AGNES (souriant). — Tu m’as trompée. Il ne l’est pas.
BRAND. — Agnès ! cet air est âpre et froid. Il chasse les roses de tes joues. Il glace ton âme délicate. C’est une triste maison que la nôtre. Avalanches et tempêtes sévissent autour de nous.
AGNES. — Oui, mais le glacier nous protège. Les avalanches du printemps passent, sans y toucher, par-dessus le toit de notre presbytère.

Il insiste, et, à son anxiété croissante, Agnès devine quelle autre pensée le travaille. Elle leur est venue à tous deux en même temps. Oui, ils songent à leur petit Alf, à leur enfant, menacé par ce climat meurtrier. Le père et la mère se regardent et chacun d’eux voit dans les yeux de l’autre la frayeur secrète qui ne les quitte pas un instant. Puis, tout en frissonnant, ils cherchent à se rassurer. Et pour la première fois, dans le dur apôtre nous voyons l’homme apparaître, l’homme qui a besoin d’amour et de douce joie, et veut tout à coup croire en un Dieu bon, incapable de lui arracher l’humble bonheur qui lui est échu en partage.

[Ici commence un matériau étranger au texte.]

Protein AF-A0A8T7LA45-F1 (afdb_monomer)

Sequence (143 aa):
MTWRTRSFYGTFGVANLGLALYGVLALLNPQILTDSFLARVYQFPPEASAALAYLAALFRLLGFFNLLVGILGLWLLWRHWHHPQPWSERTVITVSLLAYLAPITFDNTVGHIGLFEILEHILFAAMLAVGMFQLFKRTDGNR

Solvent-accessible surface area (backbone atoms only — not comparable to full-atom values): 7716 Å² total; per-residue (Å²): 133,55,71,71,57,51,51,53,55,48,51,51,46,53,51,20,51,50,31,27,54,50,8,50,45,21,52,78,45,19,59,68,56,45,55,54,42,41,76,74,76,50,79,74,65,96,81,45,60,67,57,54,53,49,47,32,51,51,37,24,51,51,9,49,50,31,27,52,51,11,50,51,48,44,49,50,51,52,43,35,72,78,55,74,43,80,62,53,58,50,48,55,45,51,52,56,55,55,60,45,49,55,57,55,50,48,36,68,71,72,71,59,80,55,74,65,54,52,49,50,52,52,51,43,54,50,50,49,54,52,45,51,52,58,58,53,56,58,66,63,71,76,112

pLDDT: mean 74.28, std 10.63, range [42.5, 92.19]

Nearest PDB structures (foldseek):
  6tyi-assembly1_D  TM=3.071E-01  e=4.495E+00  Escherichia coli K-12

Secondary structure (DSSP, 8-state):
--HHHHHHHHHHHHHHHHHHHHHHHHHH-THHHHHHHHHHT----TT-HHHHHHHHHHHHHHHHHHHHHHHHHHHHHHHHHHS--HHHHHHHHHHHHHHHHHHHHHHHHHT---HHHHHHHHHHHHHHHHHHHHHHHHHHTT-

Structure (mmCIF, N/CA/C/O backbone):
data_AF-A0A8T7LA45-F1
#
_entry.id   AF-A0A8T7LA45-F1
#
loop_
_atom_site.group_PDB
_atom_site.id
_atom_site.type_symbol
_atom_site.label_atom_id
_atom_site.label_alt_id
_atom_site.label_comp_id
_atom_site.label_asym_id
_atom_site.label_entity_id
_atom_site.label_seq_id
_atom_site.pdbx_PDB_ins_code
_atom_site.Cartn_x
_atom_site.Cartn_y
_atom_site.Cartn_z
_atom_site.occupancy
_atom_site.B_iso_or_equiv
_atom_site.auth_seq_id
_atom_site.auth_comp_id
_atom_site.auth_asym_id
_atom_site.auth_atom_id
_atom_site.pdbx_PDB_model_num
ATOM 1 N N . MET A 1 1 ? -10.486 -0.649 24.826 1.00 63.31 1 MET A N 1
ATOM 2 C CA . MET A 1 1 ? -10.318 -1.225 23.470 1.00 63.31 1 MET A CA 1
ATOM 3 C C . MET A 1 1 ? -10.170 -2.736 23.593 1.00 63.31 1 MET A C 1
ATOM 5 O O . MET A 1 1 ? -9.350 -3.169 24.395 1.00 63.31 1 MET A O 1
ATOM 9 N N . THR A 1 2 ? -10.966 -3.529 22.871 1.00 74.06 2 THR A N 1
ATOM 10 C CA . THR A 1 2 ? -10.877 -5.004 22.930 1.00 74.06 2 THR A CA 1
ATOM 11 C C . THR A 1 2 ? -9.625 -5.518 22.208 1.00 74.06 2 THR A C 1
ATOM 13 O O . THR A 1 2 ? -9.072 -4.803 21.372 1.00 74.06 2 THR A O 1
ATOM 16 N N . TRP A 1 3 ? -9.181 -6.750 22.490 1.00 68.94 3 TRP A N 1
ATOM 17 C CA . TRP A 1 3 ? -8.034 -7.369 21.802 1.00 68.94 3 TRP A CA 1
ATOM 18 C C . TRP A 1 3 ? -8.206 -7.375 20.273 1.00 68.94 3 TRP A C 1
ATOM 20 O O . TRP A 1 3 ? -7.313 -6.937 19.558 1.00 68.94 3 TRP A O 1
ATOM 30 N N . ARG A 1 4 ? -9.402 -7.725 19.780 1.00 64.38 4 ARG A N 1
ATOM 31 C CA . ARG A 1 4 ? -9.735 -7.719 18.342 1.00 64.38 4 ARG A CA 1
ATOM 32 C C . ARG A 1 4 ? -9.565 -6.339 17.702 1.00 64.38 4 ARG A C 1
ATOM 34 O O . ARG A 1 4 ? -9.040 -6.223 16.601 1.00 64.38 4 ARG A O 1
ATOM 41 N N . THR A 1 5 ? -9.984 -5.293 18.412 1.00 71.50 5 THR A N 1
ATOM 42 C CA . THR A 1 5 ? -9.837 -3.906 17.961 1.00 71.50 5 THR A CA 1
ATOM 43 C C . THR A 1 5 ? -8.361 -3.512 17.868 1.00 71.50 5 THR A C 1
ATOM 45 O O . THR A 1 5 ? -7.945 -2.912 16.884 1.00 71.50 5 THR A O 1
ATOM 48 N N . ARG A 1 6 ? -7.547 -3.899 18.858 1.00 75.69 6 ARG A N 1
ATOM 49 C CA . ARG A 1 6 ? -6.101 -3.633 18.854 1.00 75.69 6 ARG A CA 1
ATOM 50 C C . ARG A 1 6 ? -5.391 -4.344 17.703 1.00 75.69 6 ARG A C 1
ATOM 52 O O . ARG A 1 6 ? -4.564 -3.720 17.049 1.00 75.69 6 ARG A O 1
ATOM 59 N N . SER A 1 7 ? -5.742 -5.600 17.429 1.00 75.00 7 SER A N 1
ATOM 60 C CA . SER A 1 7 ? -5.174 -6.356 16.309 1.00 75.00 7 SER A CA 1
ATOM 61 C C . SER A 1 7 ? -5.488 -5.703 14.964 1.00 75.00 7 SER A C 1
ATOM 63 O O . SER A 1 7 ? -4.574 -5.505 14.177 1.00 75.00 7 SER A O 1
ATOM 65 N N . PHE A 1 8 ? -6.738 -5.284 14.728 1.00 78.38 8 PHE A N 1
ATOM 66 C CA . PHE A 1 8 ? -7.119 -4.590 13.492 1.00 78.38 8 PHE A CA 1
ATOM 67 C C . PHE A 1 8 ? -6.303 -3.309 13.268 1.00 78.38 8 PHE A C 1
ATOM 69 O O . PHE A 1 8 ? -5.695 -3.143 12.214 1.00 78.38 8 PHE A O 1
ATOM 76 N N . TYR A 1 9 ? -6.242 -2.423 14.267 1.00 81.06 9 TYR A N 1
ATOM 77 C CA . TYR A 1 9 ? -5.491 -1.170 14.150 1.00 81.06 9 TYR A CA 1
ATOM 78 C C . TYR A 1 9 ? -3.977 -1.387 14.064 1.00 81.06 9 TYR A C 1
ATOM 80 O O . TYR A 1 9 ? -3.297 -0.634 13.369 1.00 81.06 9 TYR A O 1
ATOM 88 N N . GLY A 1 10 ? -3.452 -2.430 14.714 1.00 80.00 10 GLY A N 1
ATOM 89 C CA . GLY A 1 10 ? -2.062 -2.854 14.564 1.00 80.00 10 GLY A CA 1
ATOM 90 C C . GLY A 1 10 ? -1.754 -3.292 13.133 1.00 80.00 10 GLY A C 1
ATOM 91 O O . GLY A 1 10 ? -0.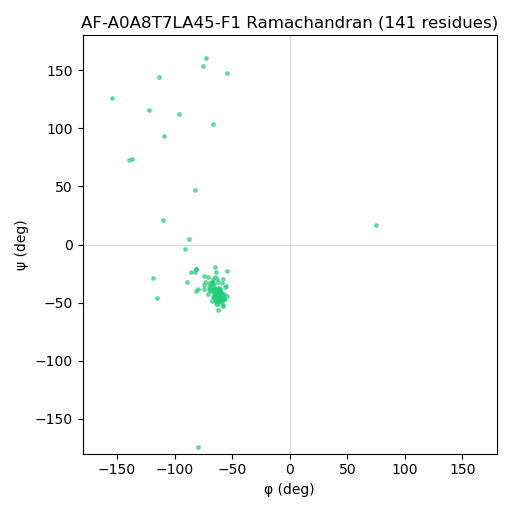825 -2.770 12.523 1.00 80.00 10 GLY A O 1
ATOM 92 N N . THR A 1 11 ? -2.572 -4.181 12.562 1.00 79.94 11 THR A N 1
ATOM 93 C CA . THR A 1 11 ? -2.442 -4.620 11.165 1.00 79.94 11 THR A CA 1
ATOM 94 C C . THR A 1 11 ? -2.580 -3.450 10.194 1.00 79.94 11 THR A C 1
ATOM 96 O O . THR A 1 11 ? -1.765 -3.317 9.287 1.00 79.94 11 THR A O 1
ATOM 99 N N . PHE A 1 12 ? -3.553 -2.562 10.413 1.00 81.94 12 PHE A N 1
ATOM 100 C CA . PHE A 1 12 ? -3.734 -1.357 9.605 1.00 81.94 12 PHE A CA 1
ATOM 101 C C . PHE A 1 12 ? -2.496 -0.451 9.646 1.00 81.94 12 PHE A C 1
ATOM 103 O O . PHE A 1 12 ? -2.038 0.014 8.604 1.00 81.94 12 PHE A O 1
ATOM 110 N N . GLY A 1 13 ? -1.916 -0.231 10.829 1.00 83.88 13 GLY A N 1
ATOM 111 C CA . GLY A 1 13 ? -0.689 0.551 10.980 1.00 83.88 13 GLY A CA 1
ATOM 112 C C . GLY A 1 13 ? 0.501 -0.071 10.252 1.00 83.88 13 GLY A C 1
ATOM 113 O O . GLY A 1 13 ? 1.179 0.619 9.495 1.00 83.88 13 GLY A O 1
ATOM 114 N N . VAL A 1 14 ? 0.719 -1.379 10.422 1.00 83.00 14 VAL A N 1
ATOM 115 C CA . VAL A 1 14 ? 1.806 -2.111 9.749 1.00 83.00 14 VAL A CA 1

Mais, malgré cet attendrissement d’un instant, le principe qui lui a servi de point de départ reste intact. A peine Agnès fait-elle une timide tentative pour en adoucir l’extrême rigueur, qu’aussitôt l’apôtre se redresse.

BRAND. — Ce que le monde appelle amour, je l’ignore et ne veux pas le connaître ! Je ne connais que ce divin amour qui ne mollit point et ne s’attendrit pas. Il est dur, celui-là, même pendant les affres de la mort. Sur la montagne des Oliviers, quelle fut la réponse du Dieu au Fils, qui, la sueur au front, criait et suppliait son Père d’éloigner le calice de ses lèvres ? L’a-t-il éloigné de lui, ce calice ? Non, mon enfant ! Il le lui a fait vider jusqu’à la lie.